TASK DETAILS
Only some lines are wanted. Transcribe, exactly, the lines below from the line with "ATOM 213 N N" up to and including the line with "ATOM 244 O O".

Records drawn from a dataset
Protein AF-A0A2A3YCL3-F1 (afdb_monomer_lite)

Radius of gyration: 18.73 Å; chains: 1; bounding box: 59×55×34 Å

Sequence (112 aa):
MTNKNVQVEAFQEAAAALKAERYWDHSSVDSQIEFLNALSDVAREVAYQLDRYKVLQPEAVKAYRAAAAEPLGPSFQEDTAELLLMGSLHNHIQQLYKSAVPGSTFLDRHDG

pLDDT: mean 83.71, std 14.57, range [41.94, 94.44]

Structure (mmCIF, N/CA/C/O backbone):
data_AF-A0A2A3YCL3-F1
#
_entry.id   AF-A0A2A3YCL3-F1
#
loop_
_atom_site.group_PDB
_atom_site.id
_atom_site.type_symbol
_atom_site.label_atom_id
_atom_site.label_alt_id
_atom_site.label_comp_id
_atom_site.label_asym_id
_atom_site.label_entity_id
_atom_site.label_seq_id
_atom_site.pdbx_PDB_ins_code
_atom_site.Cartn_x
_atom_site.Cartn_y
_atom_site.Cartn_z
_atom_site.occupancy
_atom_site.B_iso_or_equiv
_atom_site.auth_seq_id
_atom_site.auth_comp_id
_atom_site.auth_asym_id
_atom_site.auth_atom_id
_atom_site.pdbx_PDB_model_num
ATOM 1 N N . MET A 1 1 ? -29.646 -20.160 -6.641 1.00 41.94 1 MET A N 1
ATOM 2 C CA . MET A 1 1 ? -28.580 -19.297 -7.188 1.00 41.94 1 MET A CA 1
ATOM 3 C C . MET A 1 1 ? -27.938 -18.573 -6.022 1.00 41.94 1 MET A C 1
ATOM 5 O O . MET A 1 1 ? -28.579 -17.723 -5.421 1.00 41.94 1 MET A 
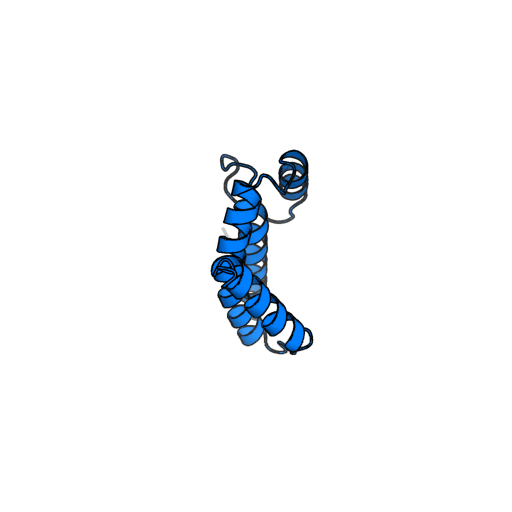O 1
ATOM 9 N N . THR A 1 2 ? -26.741 -18.985 -5.612 1.00 49.78 2 THR A N 1
ATOM 10 C CA . THR A 1 2 ? -25.967 -18.251 -4.604 1.00 49.78 2 THR A CA 1
ATOM 11 C C . THR A 1 2 ? -25.557 -16.926 -5.220 1.00 49.78 2 THR A C 1
ATOM 13 O O . THR A 1 2 ? -24.768 -16.912 -6.159 1.00 49.78 2 THR A O 1
ATOM 16 N N . ASN A 1 3 ? -26.145 -15.840 -4.725 1.00 57.53 3 ASN A N 1
ATOM 17 C CA . ASN A 1 3 ? -25.774 -14.472 -5.052 1.00 57.53 3 ASN A CA 1
ATOM 18 C C . ASN A 1 3 ? -24.367 -14.242 -4.479 1.00 57.53 3 ASN A C 1
ATOM 20 O O . ASN A 1 3 ? -24.213 -13.818 -3.333 1.00 57.53 3 ASN A O 1
ATOM 24 N N . LYS A 1 4 ? -23.339 -14.700 -5.203 1.00 59.34 4 LYS A N 1
ATOM 25 C CA . LYS A 1 4 ? -21.952 -14.430 -4.840 1.00 59.34 4 LYS A CA 1
ATOM 26 C C . LYS A 1 4 ? -21.775 -12.918 -4.895 1.00 59.34 4 LYS A C 1
ATOM 28 O O . LYS A 1 4 ? -22.226 -12.254 -5.821 1.00 59.34 4 LYS A O 1
ATOM 33 N N . ASN A 1 5 ? -21.194 -12.374 -3.834 1.00 84.69 5 ASN A N 1
ATOM 34 C CA . ASN A 1 5 ? -20.977 -10.946 -3.715 1.00 84.69 5 ASN A CA 1
ATOM 35 C C . ASN A 1 5 ? -19.973 -10.522 -4.798 1.00 84.69 5 ASN A C 1
ATOM 37 O O . ASN A 1 5 ? -18.818 -10.937 -4.745 1.00 84.69 5 ASN A O 1
ATOM 41 N N . VAL A 1 6 ? -20.418 -9.704 -5.755 1.00 88.00 6 VAL A N 1
ATOM 42 C CA . VAL A 1 6 ? -19.623 -9.220 -6.899 1.00 88.00 6 VAL A CA 1
ATOM 43 C C . VAL A 1 6 ? -18.275 -8.630 -6.461 1.00 88.00 6 VAL A C 1
ATOM 45 O O . VAL A 1 6 ? -17.273 -8.810 -7.145 1.00 88.00 6 VAL A O 1
ATOM 48 N N . GLN A 1 7 ? -18.205 -7.990 -5.288 1.00 84.06 7 GLN A N 1
ATOM 49 C CA . GLN A 1 7 ? -16.942 -7.455 -4.763 1.00 84.06 7 GLN A CA 1
ATOM 50 C C . GLN A 1 7 ? -15.969 -8.563 -4.346 1.00 84.06 7 GLN A C 1
ATOM 52 O O . GLN A 1 7 ? -14.766 -8.440 -4.549 1.00 84.06 7 GLN A O 1
ATOM 57 N N . VAL A 1 8 ? -16.480 -9.662 -3.783 1.00 88.44 8 VAL A N 1
ATOM 58 C CA . VAL A 1 8 ? -15.656 -10.819 -3.406 1.00 88.44 8 VAL A CA 1
ATOM 59 C C . VAL A 1 8 ? -15.080 -11.489 -4.650 1.00 88.44 8 VAL A C 1
ATOM 61 O O . VAL A 1 8 ? -13.906 -11.848 -4.645 1.00 88.44 8 VAL A O 1
ATOM 64 N N . GLU A 1 9 ? -15.874 -11.629 -5.713 1.00 90.81 9 GLU A N 1
ATOM 65 C CA . GLU A 1 9 ? -15.397 -12.175 -6.990 1.00 90.81 9 GLU A CA 1
ATOM 66 C C . GLU A 1 9 ? -14.319 -11.277 -7.607 1.00 90.81 9 GLU A C 1
ATOM 68 O O . GLU A 1 9 ? -13.239 -11.766 -7.930 1.00 90.81 9 GLU A O 1
ATOM 73 N N . ALA A 1 10 ? -14.540 -9.959 -7.640 1.00 89.00 10 ALA A N 1
ATOM 74 C CA . ALA A 1 10 ? -13.556 -9.005 -8.150 1.00 89.00 10 ALA A CA 1
ATOM 75 C C . ALA A 1 10 ? -12.214 -9.066 -7.393 1.00 89.00 10 ALA A C 1
ATOM 77 O O . ALA A 1 10 ? -11.151 -9.087 -8.014 1.00 89.00 10 ALA A O 1
ATOM 78 N N . PHE A 1 11 ? -12.233 -9.158 -6.056 1.00 88.88 11 PHE A N 1
ATOM 79 C CA . PHE A 1 11 ? -10.998 -9.319 -5.277 1.00 88.88 11 PHE A CA 1
ATOM 80 C C . PHE A 1 11 ? -10.288 -10.643 -5.571 1.00 88.88 11 PHE A C 1
ATOM 82 O O . PHE A 1 11 ? -9.057 -10.679 -5.633 1.00 88.88 11 PHE A O 1
ATOM 89 N N . GLN A 1 12 ? -11.039 -11.732 -5.757 1.00 91.38 12 GLN A N 1
ATOM 90 C CA . GLN A 1 12 ? -10.469 -13.036 -6.101 1.00 91.38 12 GLN A CA 1
ATOM 91 C C . GLN A 1 12 ? -9.810 -13.018 -7.483 1.00 91.38 12 GLN A C 1
ATOM 93 O O . GLN A 1 12 ? -8.705 -13.543 -7.633 1.00 91.38 12 GLN A O 1
ATOM 98 N N . GLU A 1 13 ? -10.449 -12.388 -8.467 1.00 91.69 13 GLU A N 1
ATOM 99 C CA . GLU A 1 13 ? -9.916 -12.235 -9.822 1.00 91.69 13 GLU A CA 1
ATOM 100 C C . GLU A 1 13 ? -8.661 -11.358 -9.841 1.00 91.69 13 GLU A C 1
ATOM 102 O O . GLU A 1 13 ? -7.637 -11.771 -10.389 1.00 91.69 13 GLU A O 1
ATOM 107 N N . ALA A 1 14 ? -8.687 -10.204 -9.166 1.00 
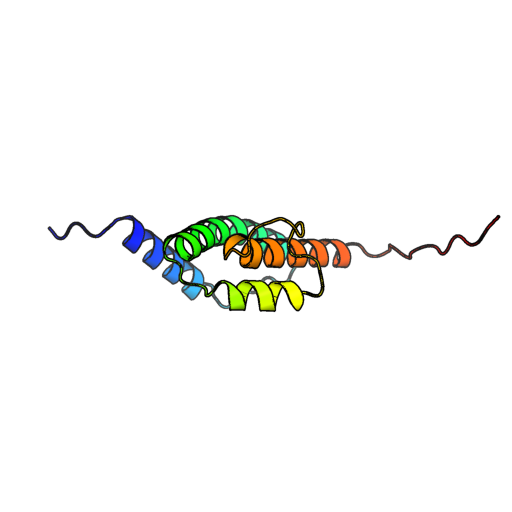89.00 14 ALA A N 1
ATOM 108 C CA . ALA A 1 14 ? -7.520 -9.330 -9.047 1.00 89.00 14 ALA A CA 1
ATOM 109 C C . ALA A 1 14 ? -6.341 -10.046 -8.367 1.00 89.00 14 ALA A C 1
ATOM 111 O O . ALA A 1 14 ? -5.208 -9.995 -8.850 1.00 89.00 14 ALA A O 1
ATOM 112 N N . ALA A 1 15 ? -6.601 -10.779 -7.279 1.00 90.50 15 ALA A N 1
ATOM 113 C CA . ALA A 1 15 ? -5.577 -11.559 -6.591 1.00 90.50 15 ALA A CA 1
ATOM 114 C C . ALA A 1 15 ? -5.001 -12.675 -7.478 1.00 90.50 15 ALA A C 1
ATOM 116 O O . ALA A 1 15 ? -3.795 -12.934 -7.434 1.00 90.50 15 ALA A O 1
ATOM 117 N N . ALA A 1 16 ? -5.838 -13.337 -8.281 1.00 91.88 16 ALA A N 1
ATOM 118 C CA . ALA A 1 16 ? -5.395 -14.363 -9.218 1.00 91.88 16 ALA A CA 1
ATOM 119 C C . ALA A 1 16 ? -4.516 -13.774 -10.332 1.00 91.88 16 ALA A C 1
ATOM 121 O O . ALA A 1 16 ? -3.448 -14.327 -10.600 1.00 91.88 16 ALA A O 1
ATOM 122 N N . ALA A 1 17 ? -4.916 -12.640 -10.915 1.00 90.12 17 ALA A N 1
ATOM 123 C CA . ALA A 1 17 ? -4.151 -11.941 -11.946 1.00 90.12 17 ALA A CA 1
ATOM 124 C C . ALA A 1 17 ? -2.775 -11.486 -11.426 1.00 90.12 17 ALA A C 1
AT
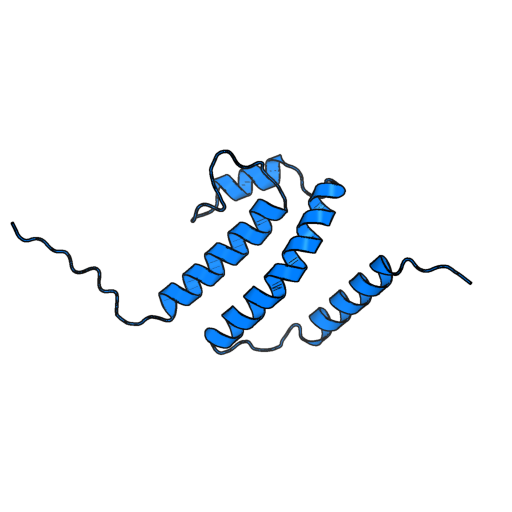OM 126 O O . ALA A 1 17 ? -1.748 -11.836 -12.004 1.00 90.12 17 ALA A O 1
ATOM 127 N N . LEU A 1 18 ? -2.733 -10.815 -10.268 1.00 88.31 18 LEU A N 1
ATOM 128 C CA . LEU A 1 18 ? -1.475 -10.391 -9.634 1.00 88.31 18 LEU A CA 1
ATOM 129 C C . LEU A 1 18 ? -0.575 -11.574 -9.255 1.00 88.31 18 LEU A C 1
ATOM 131 O O . LEU A 1 18 ? 0.650 -11.472 -9.280 1.00 88.31 18 LEU A O 1
ATOM 135 N N . LYS A 1 19 ? -1.165 -12.714 -8.880 1.00 89.50 19 LYS A N 1
ATOM 136 C CA . LYS A 1 19 ? -0.401 -13.924 -8.566 1.00 89.50 19 LYS A CA 1
ATOM 137 C C . LYS A 1 19 ? 0.202 -14.563 -9.817 1.00 89.50 19 LYS A C 1
ATOM 139 O O . LYS A 1 19 ? 1.317 -15.073 -9.717 1.00 89.50 19 LYS A O 1
ATOM 144 N N . ALA A 1 20 ? -0.520 -14.574 -10.936 1.00 89.50 20 ALA A N 1
ATOM 145 C CA . ALA A 1 20 ? -0.040 -15.143 -12.194 1.00 89.50 20 ALA A CA 1
ATOM 146 C C . ALA A 1 20 ? 1.212 -14.411 -12.698 1.00 89.50 20 ALA A C 1
ATOM 148 O O . ALA A 1 20 ? 2.180 -15.060 -13.082 1.00 89.50 20 ALA A O 1
ATOM 149 N N . GLU A 1 21 ? 1.231 -13.085 -12.561 1.00 86.44 21 GLU A N 1
ATOM 150 C CA . GLU A 1 21 ? 2.331 -12.224 -13.013 1.00 86.44 21 GLU A CA 1
ATOM 151 C C . GLU A 1 21 ? 3.317 -11.849 -11.894 1.00 86.44 21 GLU A C 1
ATOM 153 O O . GLU A 1 21 ? 4.100 -10.913 -12.022 1.00 86.44 21 GLU A O 1
ATOM 158 N N . ARG A 1 22 ? 3.322 -12.584 -10.773 1.00 84.69 22 ARG A N 1
ATOM 159 C CA . ARG A 1 22 ? 4.132 -12.255 -9.581 1.00 84.69 22 ARG A CA 1
ATOM 160 C C . ARG A 1 22 ? 5.631 -12.102 
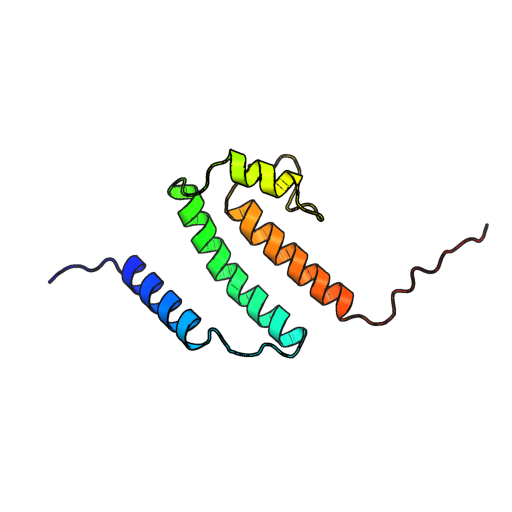-9.863 1.00 84.69 22 ARG A C 1
ATOM 162 O O . ARG A 1 22 ? 6.315 -11.397 -9.128 1.00 84.69 22 ARG A O 1
ATOM 169 N N . TYR A 1 23 ? 6.136 -12.829 -10.854 1.00 83.12 23 TYR A N 1
ATOM 170 C CA . TYR A 1 23 ? 7.549 -12.838 -11.231 1.00 83.12 23 TYR A CA 1
ATOM 171 C C . TYR A 1 23 ? 7.814 -12.057 -12.518 1.00 83.12 23 TYR A C 1
ATOM 173 O O . TYR A 1 23 ? 8.881 -12.220 -13.109 1.00 83.12 23 TYR A O 1
ATOM 181 N N . TRP A 1 24 ? 6.852 -11.243 -12.965 1.00 78.25 24 TRP A N 1
ATOM 182 C CA . TRP A 1 24 ? 7.093 -10.305 -14.047 1.00 78.25 24 TRP A CA 1
ATOM 183 C C . TRP A 1 24 ? 8.231 -9.365 -13.638 1.00 78.25 24 TRP A C 1
ATOM 185 O O . TRP A 1 24 ? 8.209 -8.754 -12.570 1.00 78.25 24 TRP A O 1
ATOM 195 N N . ASP A 1 25 ? 9.241 -9.262 -14.497 1.00 78.62 25 ASP A N 1
ATOM 196 C CA . ASP A 1 25 ? 10.389 -8.390 -14.284 1.00 78.62 25 ASP A CA 1
ATOM 197 C C . ASP A 1 25 ? 10.102 -6.962 -14.776 1.00 78.62 25 ASP A C 1
ATOM 199 O O . ASP A 1 25 ? 9.883 -6.721 -15.966 1.00 78.62 25 ASP A O 1
ATOM 203 N N . HIS A 1 26 ? 10.108 -6.001 -13.854 1.00 79.12 26 HIS A N 1
ATOM 204 C CA . HIS A 1 26 ? 10.053 -4.571 -14.156 1.00 79.12 26 HIS A CA 1
ATOM 205 C C . HIS A 1 26 ? 11.486 -4.024 -14.239 1.00 79.12 26 HIS A C 1
ATOM 207 O O . HIS A 1 26 ? 11.932 -3.255 -13.390 1.00 79.12 26 HIS A O 1
ATOM 213 N N . SER A 1 27 ? 12.242 -4.457 -15.249 1.00 82.31 27 SER A N 1
ATOM 214 C CA . SER A 1 27 ? 13.690 -4.206 -15.329 1.00 82.31 27 SER A CA 1
ATOM 215 C C . SER A 1 27 ? 14.076 -2.747 -15.586 1.00 82.31 27 SER A C 1
ATOM 217 O O . SER A 1 27 ? 15.201 -2.350 -15.282 1.00 82.31 27 SER A O 1
ATOM 219 N N . SER A 1 28 ? 13.161 -1.929 -16.114 1.00 90.12 28 SER A N 1
ATOM 220 C CA . SER A 1 28 ? 13.382 -0.493 -16.309 1.00 90.12 28 SER A CA 1
ATOM 221 C C . SER A 1 28 ? 12.735 0.336 -15.197 1.00 90.12 28 SER A C 1
ATOM 223 O O . SER A 1 28 ? 11.671 -0.019 -14.686 1.00 90.12 28 SER A O 1
ATOM 225 N N . VAL A 1 29 ? 13.354 1.469 -14.846 1.00 90.94 29 VAL A N 1
ATOM 226 C CA . VAL A 1 29 ? 12.801 2.407 -13.853 1.00 90.94 29 VAL A CA 1
ATOM 227 C C . VAL A 1 29 ? 11.435 2.936 -14.297 1.00 90.94 29 VAL A C 1
ATOM 229 O O . VAL A 1 29 ? 10.515 2.987 -13.485 1.00 90.94 29 VAL A O 1
ATOM 232 N N . ASP A 1 30 ? 11.267 3.241 -15.585 1.00 90.75 30 ASP A N 1
ATOM 233 C CA . ASP A 1 30 ? 9.990 3.709 -16.134 1.00 90.75 30 ASP A CA 1
ATOM 234 C C . ASP A 1 30 ? 8.888 2.652 -15.980 1.00 90.75 30 ASP A C 1
ATOM 236 O O . ASP A 1 30 ? 7.790 2.970 -15.528 1.00 90.75 30 ASP A O 1
ATOM 240 N N . SER A 1 31 ? 9.193 1.378 -16.256 1.00 90.62 31 SER A N 1
ATOM 241 C CA . SER A 1 31 ? 8.246 0.271 -16.061 1.00 90.62 31 SER A CA 1
ATOM 242 C C . SER A 1 31 ? 7.896 0.046 -14.587 1.00 90.62 31 SER A C 1
ATOM 244 O O . SER A 1 31 ? 6.757 -0.301 -14.279 1.00 90.62 31 SER A O 1
ATOM 246 N N . GLN A 1 32 ? 8.845 0.244 -13.666 1.00 92.06 32 GLN A N 1
ATOM 247 C CA . GLN A 1 32 ? 8.562 0.183 -12.226 1.00 92.06 32 GLN A CA 1
ATOM 248 C C . GLN A 1 32 ? 7.634 1.318 -11.801 1.00 92.06 32 GLN A C 1
ATOM 250 O O . GLN A 1 32 ? 6.663 1.079 -11.091 1.00 92.06 32 GLN A O 1
ATOM 255 N N . ILE A 1 33 ? 7.903 2.543 -12.254 1.00 93.25 33 ILE A N 1
ATOM 256 C CA . ILE A 1 33 ? 7.069 3.711 -11.958 1.00 93.25 33 ILE A CA 1
ATOM 257 C C . ILE A 1 33 ? 5.656 3.516 -12.516 1.00 93.25 33 ILE A C 1
ATOM 259 O O . ILE A 1 33 ? 4.684 3.746 -11.799 1.00 93.25 33 ILE A O 1
ATOM 263 N N . GLU A 1 34 ? 5.527 3.069 -13.766 1.00 92.19 34 GLU A N 1
ATOM 264 C CA . GLU A 1 34 ? 4.236 2.766 -14.390 1.00 92.19 34 GLU A CA 1
ATOM 265 C C . GLU A 1 34 ? 3.454 1.731 -13.570 1.00 92.19 34 GLU A C 1
ATOM 267 O O . GLU A 1 34 ? 2.303 1.972 -13.198 1.00 92.19 34 GLU A O 1
ATOM 272 N N . PHE A 1 35 ? 4.101 0.621 -13.205 1.00 91.69 35 PHE A N 1
ATOM 273 C CA . PHE A 1 35 ? 3.479 -0.422 -12.396 1.00 91.69 35 PHE A CA 1
ATOM 274 C C . PHE A 1 35 ? 3.059 0.079 -11.008 1.00 91.69 35 PHE A C 1
ATOM 276 O O . PHE A 1 35 ? 1.937 -0.177 -10.575 1.00 91.69 35 PHE A O 1
ATOM 283 N N . LEU A 1 36 ? 3.922 0.814 -10.304 1.00 93.44 36 LEU A N 1
ATOM 284 C CA . LEU A 1 36 ? 3.627 1.326 -8.963 1.00 93.44 36 LEU A CA 1
ATOM 285 C C . LEU A 1 36 ? 2.521 2.393 -8.976 1.00 93.44 36 LEU A C 1
ATOM 287 O O . LEU A 1 36 ? 1.726 2.465 -8.034 1.00 93.44 36 LEU A O 1
ATOM 291 N N . ASN A 1 37 ? 2.424 3.184 -10.046 1.00 93.00 37 ASN A N 1
ATOM 292 C CA . ASN A 1 37 ? 1.299 4.092 -10.256 1.00 93.00 37 ASN A CA 1
ATOM 293 C C . ASN A 1 37 ? -0.007 3.311 -10.465 1.00 93.00 37 ASN A C 1
ATOM 295 O O . ASN A 1 37 ? -1.002 3.626 -9.820 1.00 93.00 37 ASN A O 1
ATOM 299 N N . ALA A 1 38 ? -0.005 2.252 -11.281 1.00 91.69 38 ALA A N 1
ATOM 300 C CA . ALA A 1 38 ? -1.188 1.403 -11.455 1.00 91.69 38 ALA A CA 1
ATOM 301 C C . ALA A 1 38 ? -1.581 0.679 -10.150 1.00 91.69 38 ALA A C 1
ATOM 303 O O . ALA A 1 38 ? -2.759 0.594 -9.795 1.00 91.69 38 ALA A O 1
ATOM 304 N N . LEU A 1 39 ? -0.592 0.206 -9.387 1.00 91.88 39 LEU A N 1
ATOM 305 C CA . LEU A 1 39 ? -0.801 -0.414 -8.081 1.00 91.88 39 LEU A CA 1
ATOM 306 C C . LEU A 1 39 ? -1.386 0.571 -7.060 1.00 91.88 39 LEU A C 1
ATOM 308 O O . LEU A 1 39 ? -2.133 0.145 -6.184 1.00 91.88 39 LEU A O 1
ATOM 312 N N . SER A 1 40 ? -1.086 1.867 -7.173 1.00 93.50 40 SER A N 1
ATOM 313 C CA . SER A 1 40 ? -1.577 2.897 -6.250 1.00 93.50 40 SER A CA 1
ATOM 314 C C . SER A 1 40 ? -3.104 2.978 -6.205 1.00 93.50 40 SER A C 1
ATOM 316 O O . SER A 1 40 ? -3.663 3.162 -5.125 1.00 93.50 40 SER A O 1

RESULT OF THE EXERCISE
ATOM 213 N N . SER A 1 27 ? 12.242 -4.457 -15.249 1.00 82.31 27 SER A N 1
ATOM 214 C CA . SER A 1 27 ? 13.690 -4.206 -15.329 1.00 82.31 27 SER A CA 1
ATOM 215 C C . SER A 1 27 ? 14.076 -2.747 -15.586 1.00 82.31 27 SER A C 1
ATOM 217 O O . SER A 1 27 ? 15.201 -2.350 -15.282 1.00 82.31 27 SER A O 1
ATOM 219 N N . SER A 1 28 ? 13.161 -1.929 -16.114 1.00 90.12 28 SER A N 1
ATOM 220 C CA . SER A 1 28 ? 13.382 -0.493 -16.309 1.00 90.12 28 SER A CA 1
ATOM 221 C C . SER A 1 28 ? 12.735 0.336 -15.197 1.00 90.12 28 SER A C 1
ATOM 223 O O . SER A 1 28 ? 11.671 -0.019 -14.686 1.00 90.12 28 SER A O 1
ATOM 225 N N . VAL A 1 29 ? 13.354 1.469 -14.846 1.00 90.94 29 VAL A N 1
ATOM 226 C CA . VAL A 1 29 ? 12.801 2.407 -13.853 1.00 90.94 29 VAL A CA 1
ATOM 227 C C . VAL A 1 29 ? 11.435 2.936 -14.297 1.00 90.94 29 VAL A C 1
ATOM 229 O O . VAL A 1 29 ? 10.515 2.987 -13.485 1.00 90.94 29 VAL A O 1
ATOM 232 N N . ASP A 1 30 ? 11.267 3.241 -15.585 1.00 90.75 30 ASP A N 1
ATOM 233 C CA . ASP A 1 30 ? 9.990 3.709 -16.134 1.00 90.75 30 ASP A CA 1
ATOM 234 C C . ASP A 1 30 ? 8.888 2.652 -15.980 1.00 90.75 30 ASP A C 1
ATOM 236 O O . ASP A 1 30 ? 7.790 2.970 -15.528 1.00 90.75 30 ASP A O 1
ATOM 240 N N . SER A 1 31 ? 9.193 1.378 -16.256 1.00 90.62 31 SER A N 1
ATOM 241 C CA . SER A 1 31 ? 8.246 0.271 -16.061 1.00 90.62 31 SER A CA 1
ATOM 242 C C . SER A 1 31 ? 7.896 0.046 -14.587 1.00 90.62 31 SER A C 1
ATOM 244 O O . SER A 1 31 ? 6.757 -0.301 -14.279 1.00 90.62 31 SER A O 1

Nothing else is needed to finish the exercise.